Chapter 11

CHAPTER ELEVEN

Mia

Iwake up wrong. Wrong like…different.

The surface under me is softer than the couch. The air smells different. Much richer, headier. My nose is buried in something that smells like molasses and espresso and warm chocolate all at once, so concentrated it makes my head spin.

I crack one eye open.

I’m not on the couch. The ceiling is different. Darker. I’m in a bedroom, and the bed beneath me is vast. Bigger than a King, with a wall-to-wall mattress that swallows the room.

I’m in a nest.

My brain stalls out like a computer blue-screening.

Nest. NEST. Not mine. Theirs.

I’m in their nest.

The realization slams into me with the force of a freight train.

I’m surrounded by blankets and pillows in shades of gray and navy and charcoal, all of them soft and thick and saturated with pack scent.

There’s a weighted blanket over me, and under my cheek, a pillow that smells sharply of Rhys’ bitter dark espresso.

I’m in their nest, and I’m covered in their scent, and—

“Hey.” The voice is quiet, careful. “You’re okay.”

I turn my head.

Eli is sitting beside me, back against a mountain of pillows, a book in his lap. He’s changed into soft joggers and a faded MIT shirt. His hair is free of product for once, falling into his eyes in a soft, ash-blonde sweep that hides his usually sharp gaze.

He looks at me with those steady light-blue eyes and smiles.

“This okay?” he asks.

I open my mouth. Close it. I’m in their nest. He put me in their nest.

“I…” I manage, voice hoarse from sleep. “What…?”

“You looked uncomfortable on the couch,” he says, like this is a completely normal explanation. “Your neck was at a bad angle. I didn’t want you to wake up sore.”

He picked me up while I was sleeping and put me in their nest because my neck looked uncomfortable.

“This is your nest,” I say stupidly.

“Yes.”

“Your pack nest.”

“Yes.”

“And you…put me in it.”

His smile softens. “Is that okay?”

I should say no. Instead, I hear myself whisper, “Yes.”

The word comes out small and honest and maybe a little bit broken.

His eyes do something that makes my chest hurt. They go soft and warm and pleased.

“Good,” he says quietly. He reaches out, slow enough that I could pull away if I wanted to, and runs his fingers through my hair. Once. So, so gently.

My eyes flutter closed at the touch. My omega practically swoons.

“Sleep more,” he murmurs. “We’ll wake you when the plumber’s done.”

“Where are the others?” I ask, not opening my eyes.

“Living room. Rotating shifts to check on your guy next door. Trying to be quiet in between.”

As if on cue, I hear a muffled thump, followed by Declan’s voice hissing, “Shit! Sorry!”

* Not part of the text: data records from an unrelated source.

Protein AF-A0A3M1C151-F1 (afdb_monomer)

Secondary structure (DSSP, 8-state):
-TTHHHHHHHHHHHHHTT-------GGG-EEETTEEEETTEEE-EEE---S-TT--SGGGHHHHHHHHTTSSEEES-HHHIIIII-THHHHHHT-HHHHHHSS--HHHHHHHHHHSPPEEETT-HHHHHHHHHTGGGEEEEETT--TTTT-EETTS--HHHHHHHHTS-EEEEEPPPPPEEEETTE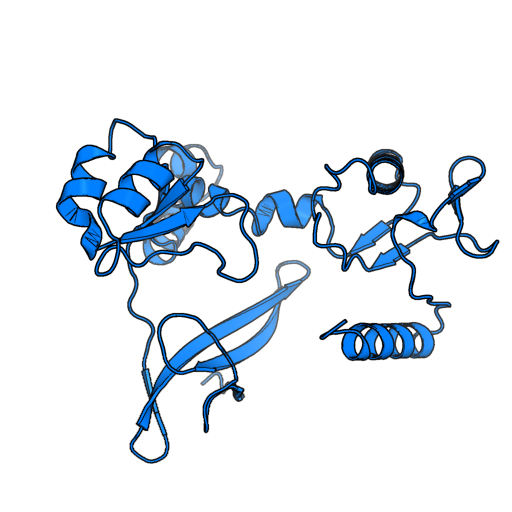EEEEEEEEEEETTEEEEEEEEEE-SSS--S-STT-EEE-----

Solvent-accessible surface area (backbone atoms only — not comparable to full-atom values): 13575 Å² total; per-residue (Å²): 114,102,59,51,68,58,53,51,53,51,35,54,51,38,41,74,73,73,41,93,63,80,92,74,59,69,79,67,56,42,75,54,87,84,32,33,29,46,96,93,36,83,40,60,68,41,82,61,79,63,90,58,61,77,33,78,49,77,72,31,42,65,59,38,50,28,52,76,71,61,34,32,48,55,40,73,40,46,66,56,42,64,72,69,68,41,61,63,51,45,31,46,59,42,32,66,71,53,53,71,71,44,101,66,54,74,65,54,51,51,49,37,62,74,71,43,59,51,26,40,55,48,76,39,77,92,49,30,67,59,48,61,77,46,25,60,53,25,32,39,36,48,60,91,55,68,91,74,54,78,57,37,52,32,72,77,55,49,70,72,57,51,61,50,45,64,77,41,72,26,33,37,29,51,64,73,84,71,53,73,48,78,54,96,92,38,82,30,36,43,50,79,48,75,42,68,58,94,97,36,81,76,48,64,38,31,39,29,19,62,85,95,58,90,46,65,86,44,90,93,25,32,81,40,89,69,82,92,128

Structure (mmCIF, N/CA/C/O backbone):
data_AF-A0A3M1C151-F1
#
_entry.id   AF-A0A3M1C151-F1
#
loop_
_atom_site.group_PDB
_atom_site.id
_atom_site.type_symbol
_atom_site.label_atom_id
_atom_site.label_alt_id
_atom_site.label_comp_id
_atom_site.label_asym_id
_atom_site.label_entity_id
_atom_site.label_seq_id
_atom_site.pdbx_PDB_ins_code
_atom_site.Cartn_x
_atom_site.Cartn_y
_atom_site.Cartn_z
_atom_site.occupancy
_atom_site.B_iso_or_equiv
_atom_site.auth_seq_id
_atom_site.auth_comp_id
_atom_site.auth_asym_id
_atom_site.auth_atom_id
_atom_site.pdbx_PDB_model_num
ATOM 1 N N . GLN A 1 1 ? -16.432 14.306 -4.170 1.00 53.19 1 GLN A N 1
ATOM 2 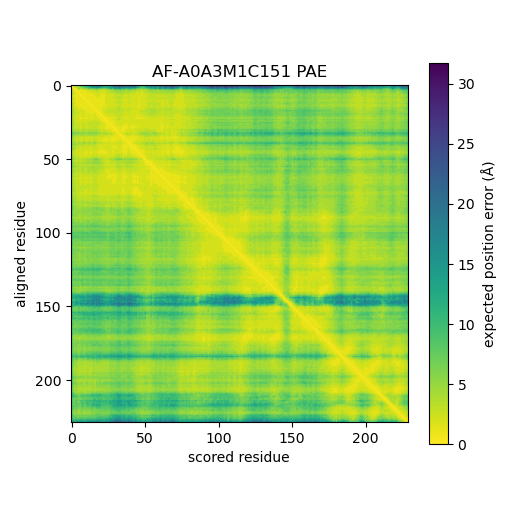C CA . GLN A 1 1 ? -15.202 13.487 -4.021 1.00 53.19 1 GLN A CA 1
ATOM 3 C C . GLN A 1 1 ? -15.258 12.350 -5.045 1.00 53.19 1 GLN A C 1
ATOM 5 O O . GLN A 1 1 ? -16.291 11.701 -5.113 1.00 53.19 1 GLN A O 1
ATOM 10 N N . LYS A 1 2 ? -14.220 12.116 -5.872 1.00 62.25 2 LYS A N 1
ATOM 11 C CA . LYS A 1 2 ? -14.267 11.127 -6.986 1.00 62.25 2 LYS A CA 1
ATOM 12 C C . LYS A 1 2 ? -14.584 9.681 -6.564 1.00 62.25 2 LYS A C 1
ATOM 14 O O . LYS A 1 2 ? -14.909 8.878 -7.423 1.00 62.25 2 LYS A O 1
ATOM 19 N N . MET A 1 3 ? -14.500 9.362 -5.272 1.00 79.31 3 MET A N 1
ATOM 20 C CA . MET A 1 3 ? -14.784 8.027 -4.733 1.00 79.31 3 MET A CA 1
ATOM 21 C C . MET A 1 3 ? -15.968 8.013 -3.756 1.00 79.31 3 MET A C 1
ATOM 23 O O . MET A 1 3 ? -16.085 7.095 -2.966 1.00 79.31 3 MET A O 1
ATOM 27 N N . PHE A 1 4 ? -16.858 9.012 -3.780 1.00 88.12 4 PHE A N 1
ATOM 28 C CA . PHE A 1 4 ? -18.006 9.034 -2.860 1.00 88.12 4 PHE A CA 1
ATOM 29 C C . PHE A 1 4 ? -18.942 7.825 -3.044 1.00 88.12 4 PHE A C 1
ATOM 31 O O . PHE A 1 4 ? -19.397 7.253 -2.063 1.00 88.12 4 PHE A O 1
ATOM 38 N N . PHE A 1 5 ? -19.146 7.368 -4.283 1.00 91.12 5 PHE A N 1
ATOM 39 C CA . PHE A 1 5 ? -19.920 6.150 -4.559 1.00 91.12 5 PHE A CA 1
ATOM 40 C C . PHE A 1 5 ? -19.348 4.902 -3.884 1.00 91.12 5 PHE A C 1
ATOM 42 O O . PHE A 1 5 ? -20.100 4.037 -3.458 1.00 91.12 5 PHE A O 1
ATOM 49 N N . GLU A 1 6 ? -18.026 4.823 -3.741 1.00 91.81 6 GLU A N 1
ATOM 50 C CA . GLU A 1 6 ? -17.393 3.728 -3.011 1.00 91.81 6 GLU A CA 1
ATOM 51 C C . GLU A 1 6 ? -17.775 3.763 -1.524 1.00 91.81 6 GLU A C 1
ATOM 53 O O . GLU A 1 6 ? -17.981 2.718 -0.918 1.00 91.81 6 GLU A O 1
ATOM 58 N N . PHE A 1 7 ? -17.914 4.955 -0.937 1.00 94.06 7 PHE A N 1
ATOM 59 C CA . PHE A 1 7 ? -18.283 5.108 0.470 1.00 94.06 7 PHE A CA 1
ATOM 60 C C . PHE A 1 7 ? -19.731 4.661 0.692 1.00 94.06 7 PHE A C 1
ATOM 62 O O . PHE A 1 7 ? -19.990 3.949 1.655 1.00 94.06 7 PHE A O 1
ATOM 69 N N . LEU A 1 8 ? -20.637 5.018 -0.226 1.00 95.62 8 LEU A N 1
ATOM 70 C CA . LEU A 1 8 ? -22.025 4.543 -0.210 1.00 95.62 8 LEU A CA 1
ATOM 71 C C . LEU A 1 8 ? -22.098 3.019 -0.352 1.00 95.62 8 LEU A C 1
ATOM 73 O O . LEU A 1 8 ? -22.757 2.367 0.443 1.00 95.62 8 LEU A O 1
ATOM 77 N N . MET A 1 9 ? -21.339 2.433 -1.283 1.00 95.75 9 MET A N 1
ATOM 78 C CA . MET A 1 9 ? -21.295 0.978 -1.462 1.00 95.75 9 MET A CA 1
ATOM 79 C C . MET A 1 9 ? -20.852 0.246 -0.185 1.00 95.75 9 MET A C 1
ATOM 81 O O . MET A 1 9 ? -21.431 -0.776 0.173 1.00 95.75 9 MET A O 1
ATOM 85 N N . TYR A 1 10 ? -19.829 0.749 0.515 1.00 95.31 10 TYR A N 1
ATOM 86 C CA . TYR A 1 10 ? -19.408 0.156 1.787 1.00 95.31 10 TYR A CA 1
ATOM 87 C C . TYR A 1 10 ? -20.417 0.399 2.911 1.00 95.31 10 TYR A C 1
ATOM 89 O O . TYR A 1 10 ? -20.616 -0.492 3.731 1.00 95.31 10 TYR A O 1
ATOM 97 N N . GLN A 1 11 ? -21.067 1.564 2.949 1.00 96.44 11 GLN A N 1
ATOM 98 C CA . GLN A 1 11 ? -22.142 1.842 3.900 1.00 96.44 11 GLN A CA 1
ATOM 99 C C . GLN A 1 11 ? -23.298 0.846 3.727 1.00 96.44 11 GLN A C 1
ATOM 101 O O . GLN A 1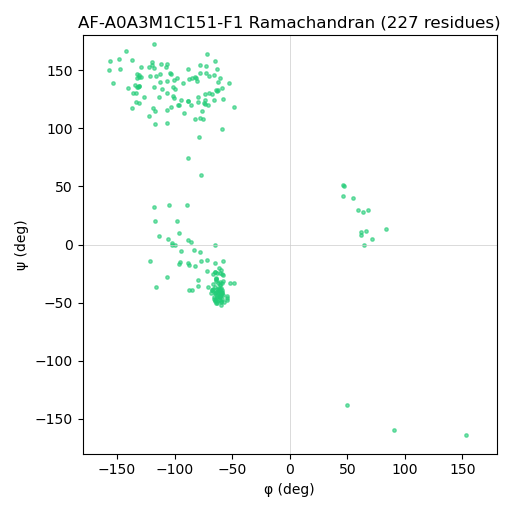 11 ? -23.677 0.199 4.701 1.00 96.44 11 GLN A O 1
ATOM 106 N N . ASP A 1 12 ? -23.770 0.654 2.493 1.00 97.38 12 ASP A N 1
ATOM 107 C CA . ASP A 1 12 ? -24.814 -0.316 2.151 1.00 97.38 12 ASP A CA 1
ATOM 108 C C . ASP A 1 12 ? -24.387 -1.746 2.510 1.00 97.38 12 ASP A C 1
ATOM 110 O O . ASP A 1 12 ? -25.175 -2.518 3.057 1.00 97.38 12 ASP A O 1
ATOM 114 N N . LEU A 1 13 ? -23.120 -2.104 2.265 1.00 97.00 13 LEU A N 1
ATOM 115 C CA . LEU A 1 13 ? -22.576 -3.406 2.651 1.00 97.00 13 LEU A CA 1
ATOM 116 C C . LEU A 1 13 ? -22.633 -3.612 4.171 1.00 97.00 13 LEU A C 1
ATOM 118 O O . LEU A 1 13 ? -23.107 -4.652 4.625 1.00 97.00 13 LEU A O 1
ATOM 122 N N . PHE A 1 14 ? -22.197 -2.633 4.965 1.00 97.12 14 PHE A N 1
ATOM 123 C CA . PHE A 1 14 ? -22.266 -2.723 6.424 1.00 97.12 14 PHE A CA 1
ATOM 124 C C . PHE A 1 14 ? -23.715 -2.784 6.924 1.00 97.12 14 PHE A C 1
ATOM 126 O O . PHE A 1 14 ? -24.021 -3.600 7.794 1.00 97.12 14 PHE A O 1
ATOM 133 N N . HIS A 1 15 ? -24.622 -1.999 6.334 1.00 97.50 15 HIS A N 1
ATOM 134 C CA . HIS A 1 15 ? -26.056 -2.079 6.632 1.00 97.50 15 HIS A CA 1
ATOM 135 C C . HIS A 1 15 ? -26.620 -3.466 6.313 1.00 97.50 15 HIS A C 1
ATOM 137 O O . HIS A 1 15 ? -27.366 -4.017 7.119 1.00 97.50 15 HIS A O 1
ATOM 143 N N . SER A 1 16 ? -26.208 -4.082 5.200 1.00 98.00 16 SER A N 1
ATOM 144 C CA . SER A 1 16 ? -26.620 -5.446 4.833 1.00 98.00 16 SER A CA 1
ATOM 145 C C . SER A 1 16 ? -26.145 -6.512 5.829 1.00 98.00 16 SER A C 1
ATOM 147 O O . SER A 1 16 ? -26.772 -7.560 5.959 1.00 98.00 16 SER A O 1
ATOM 149 N N . TRP A 1 17 ? -25.069 -6.238 6.573 1.00 97.19 17 TRP A N 1
ATOM 150 C CA . TRP A 1 17 ? -24.582 -7.083 7.669 1.00 97.19 17 TRP A CA 1
ATOM 151 C C . TRP A 1 17 ? -25.266 -6.785 9.011 1.00 97.19 17 TRP A C 1
ATOM 153 O O . TRP A 1 17 ? -24.906 -7.381 10.026 1.00 97.19 17 TRP A O 1
ATOM 163 N N . GLY A 1 18 ? -26.232 -5.862 9.036 1.00 97.31 18 GLY A N 1
ATOM 164 C CA . GLY A 1 18 ? -26.966 -5.451 10.233 1.00 97.31 18 GLY A CA 1
ATOM 165 C C . GLY A 1 18 ? -26.262 -4.385 11.073 1.00 97.31 18 GLY A C 1
ATOM 166 O O . GLY A 1 18 ? -26.645 -4.170 12.220 1.00 97.31 18 GLY A O 1
ATOM 167 N N . TRP A 1 19 ? -25.227 -3.728 10.543 1.00 96.44 19 TRP A N 1
ATOM 168 C CA . TRP A 1 19 ? -24.499 -2.684 11.261 1.00 96.44 19 TRP A CA 1
ATOM 169 C C . TRP A 1 19 ? -25.088 -1.319 10.934 1.00 96.44 19 TRP A C 1
ATOM 171 O O . TRP A 1 19 ? -25.338 -1.005 9.774 1.00 96.44 19 TRP A O 1
ATOM 181 N N . GLU A 1 20 ? -25.221 -0.454 11.935 1.00 95.62 20 GLU A N 1
ATOM 182 C CA . GLU A 1 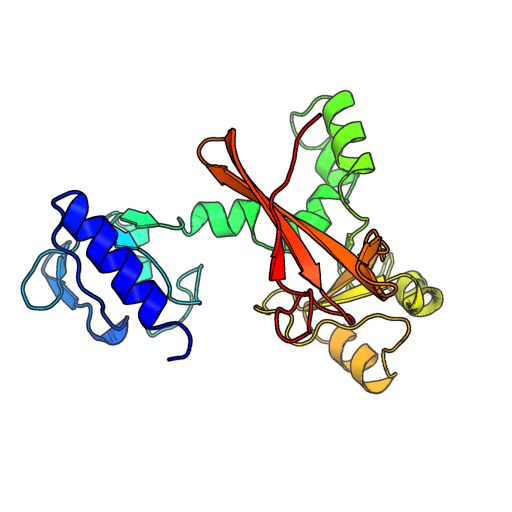20 ? -25.412 0.968 11.668 1.00 95.62 20 GLU A CA 1
ATOM 183 C C . GLU A 1 20 ? -24.081 1.573 11.201 1.00 95.62 20 GLU A C 1
ATOM 185 O O . GLU A 1 20 ? -23.074 1.516 11.908 1.00 95.62 20 GLU A O 1
ATOM 190 N N . SER A 1 21 ? -24.064 2.145 9.997 1.00 96.56 21 SER A N 1
ATOM 191 C CA . SER A 1 21 ? -22.867 2.749 9.405 1.00 96.56 21 SER A CA 1
ATOM 192 C C . SER A 1 21 ? -23.162 4.144 8.868 1.00 96.56 21 SER A C 1
ATOM 194 O O . SER A 1 21 ? -24.178 4.363 8.208 1.00 96.56 21 SER A O 1
ATOM 196 N N . GLU A 1 22 ? -22.260 5.082 9.134 1.00 96.38 22 GLU A N 1
ATOM 197 C CA . GLU A 1 22 ? -22.352 6.477 8.714 1.00 96.38 22 GLU A CA 1
ATOM 198 C C . GLU A 1 22 ? -21.039 6.919 8.064 1.00 96.38 22 GLU A C 1
ATOM 200 O O . GLU A 1 22 ? -19.951 6.521 8.485 1.00 96.38 22 GLU A O 1
ATOM 205 N N . ILE A 1 23 ? -21.142 7.792 7.063 1.00 95.62 23 ILE A N 1
ATOM 206 C CA . ILE A 1 23 ? -19.990 8.468 6.466 1.00 95.62 23 ILE A CA 1
ATOM 207 C C . ILE A 1 23 ? -19.733 9.750 7.259 1.00 95.62 23 ILE A C 1
ATOM 209 O O . ILE A 1 23 ? -20.620 10.597 7.363 1.00 95.62 23 ILE A O 1
ATOM 213 N N . ALA A 1 24 ? -18.522 9.896 7.791 1.00 94.94 24 ALA A N 1
ATOM 214 C CA . ALA A 1 24 ? -18.118 11.038 8.605 1.00 94.94 24 ALA A CA 1
ATOM 215 C C . ALA A 1 24 ? -16.800 11.638 8.105 1.00 94.94 24 ALA A C 1
ATOM 217 O O . ALA A 1 24 ? -15.893 10.904 7.694 1.00 94.94 24 ALA A O 1
ATOM 218 N N . ASP A 1 25 ? -16.671 12.963 8.188 1.00 93.88 25 ASP A N 1
ATOM 219 C CA . ASP A 1 25 ? -15.360 13.601 8.177 1.00 93.88 25 ASP A CA 1
ATOM 220 C C . ASP A 1 25 ? -14.650 13.363 9.520 1.00 93.88 25 ASP A C 1
ATOM 222 O O . ASP A 1 25 ? -15.272 13.283 10.583 1.00 93.88 25 ASP A O 1
ATOM 226 N N . VAL A 1 26 ? -13.320 13.259 9.486 1.00 93.88 26 VAL A N 1
ATOM 227 C CA . VAL A 1 26 ? -12.511 13.024 10.690 1.00 93.88 26 VAL A CA 1
ATOM 228 C C . VAL A 1 26 ? -12.724 14.104 11.758 1.00 93.88 26 VAL A C 1
ATOM 230 O O . VAL A 1 26 ? -12.663 13.806 12.949 1.00 93.88 26 VAL A O 1
ATOM 233 N N . THR A 1 27 ? -13.017 15.337 11.340 1.00 94.25 27 THR A N 1
ATOM 234 C CA . THR A 1 27 ? -13.222 16.491 12.225 1.00 94.25 27 THR A CA 1
ATOM 235 C C . THR A 1 27 ? -14.587 16.507 12.917 1.00 94.25 27 THR A C 1
ATOM 237 O O . THR A 1 27 ? -14.770 17.233 13.894 1.00 94.25 27 THR A O 1
ATOM 240 N N . GLU A 1 28 ? -15.542 15.694 12.458 1.00 96.25 28 GLU A N 1
ATOM 241 C CA . GLU A 1 28 ? -16.877 15.595 13.057 1.00 96.25 28 GLU A CA 1
ATOM 242 C C . GLU A 1 28 ? -16.947 14.570 14.197 1.00 96.25 28 GLU A C 1
ATOM 244 O O . GLU A 1 28 ? -17.884 14.598 15.003 1.00 96.25 28 GLU A O 1
ATOM 249 N N . ILE A 1 29 ? -15.965 13.668 14.274 1.00 96.62 29 ILE A N 1
ATOM 250 C CA . ILE A 1 29 ? -15.860 12.681 15.346 1.00 96.62 29 ILE A CA 1
ATOM 251 C C . ILE A 1 29 ? -15.481 13.388 16.645 1.00 96.62 29 ILE A C 1
ATOM 253 O O . ILE A 1 29 ? -14.526 14.162 16.708 1.00 96.62 29 ILE A O 1
ATOM 257 N N . LYS A 1 30 ? -16.227 13.092 17.706 1.00 96.81 30 LYS A N 1
ATOM 258 C CA . LYS A 1 30 ? -16.001 13.628 19.048 1.00 96.81 30 LYS A CA 1
ATOM 259 C C . LYS A 1 30 ? -15.691 12.506 20.025 1.00 96.81 30 LYS A C 1
ATOM 261 O O . LYS A 1 30 ? -15.775 11.326 19.693 1.00 96.81 30 LYS A O 1
ATOM 266 N N . LYS A 1 31 ? -15.316 12.897 21.236 1.00 96.19 31 LYS A N 1
ATOM 267 C CA . LYS A 1 31 ? -15.092 12.011 22.375 1.00 96.19 31 LYS A CA 1
ATOM 268 C C . LYS A 1 31 ? -16.166 12.281 23.427 1.00 96.19 31 LYS A C 1
ATOM 270 O O . LYS A 1 31 ? -16.477 13.446 23.669 1.00 96.19 31 LYS A O 1
ATOM 275 N N . ASP A 1 32 ? -16.672 11.228 24.053 1.00 95.75 32 ASP A N 1
ATOM 276 C CA . ASP A 1 32 ? -17.459 11.283 25.287 1.00 95.75 32 ASP A CA 1
ATOM 277 C C . ASP A 1 32 ? -16.977 10.166 26.220 1.00 95.75 32 ASP A C 1
ATOM 279 O O . ASP A 1 32 ? -16.994 8.996 25.838 1.00 95.75 32 ASP A O 1
ATOM 283 N N . GLY A 1 33 ? -16.449 10.515 27.398 1.00 93.06 33 GLY A N 1
ATOM 284 C CA . GLY A 1 33 ? -15.711 9.554 28.229 1.00 93.06 33 GLY A CA 1
ATOM 285 C C . GLY A 1 33 ? -14.644 8.823 27.407 1.00 93.06 33 GLY A C 1
ATOM 286 O O . GLY A 1 33 ? -14.015 9.431 26.557 1.00 93.06 33 GLY A O 1
ATOM 287 N N . ASP A 1 34 ? -14.460 7.520 27.578 1.00 93.81 34 ASP A N 1
ATOM 288 C CA . ASP A 1 34 ? -13.502 6.726 26.789 1.00 93.81 34 ASP A CA 1
ATOM 289 C C . ASP A 1 34 ? -14.101 6.147 25.496 1.00 93.81 34 ASP A C 1
ATOM 291 O O . ASP A 1 34 ? -13.758 5.051 25.060 1.00 93.81 34 ASP A O 1
ATOM 295 N N . GLN A 1 35 ? -15.015 6.889 24.867 1.00 95.62 35 GLN A N 1
ATOM 296 C CA . GLN A 1 35 ? -15.711 6.458 23.663 1.00 95.62 35 GLN A CA 1
ATOM 297 C C . GLN A 1 35 ? -15.681 7.535 22.577 1.00 95.62 35 GLN A C 1
ATOM 299 O O . GLN A 1 35 ? -15.759 8.737 22.842 1.00 95.62 35 GLN A O 1
ATOM 304 N N . LEU A 1 36 ? -15.572 7.096 21.322 1.00 97.62 36 LEU A N 1
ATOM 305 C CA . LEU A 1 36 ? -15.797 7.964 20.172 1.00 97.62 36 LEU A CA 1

“Quietly.” Rhys’s voice, barely audible.

“I’m being quiet!” Declan hisses back, somehow louder.

A smile tugs at my mouth despite everything.

They’re being quiet. For me.

“Mia?” Eli’s voice is soft.

“Mm?”

“You’re okay here? Really?”

I finally open my eyes and look at him. He’s watching me with an intensity that steals my breath. Like my answer matters more than anything else in the world.

“I’m okay,” I whisper.

He nods, something easing in his shoulders. “Good.”

He goes back to his book, giving me space to process, but he doesn’t move away. He stays right there, solid and warm and steady.

I burrow deeper into the nest, pulling the weighted blanket up to my chin.

The scent is everywhere. It’s pack.

It’s safety.

It’s everything I’ve been starving for wrapped up in soft cotton and body heat. Just for a moment, I let myself pretend.

I let myself pretend this is mine. That this nest is mine. That the beta reading quietly beside me is mine. That the three alphas trying so hard to be quiet are mine.

That I’m theirs.

Time does soft, syrupy things. I’m aware of Eli turning pages. Of distant voices rising and falling. Of warmth seeping into my skin from the blankets and the pillow and the body beside me.

At one point, I feel another presence in the doorway. I don’t open my eyes, but I know it’s one of them. The scent shifts with molasses threading into the air.

Knox.

“She okay?” His voice is barely a whisper.

“Fine,” Eli murmurs back. “Sleeping.”

“Good.” A pause. “She looks…”

“I know.”

“Right. Okay. I’ll just…” Footsteps retreat.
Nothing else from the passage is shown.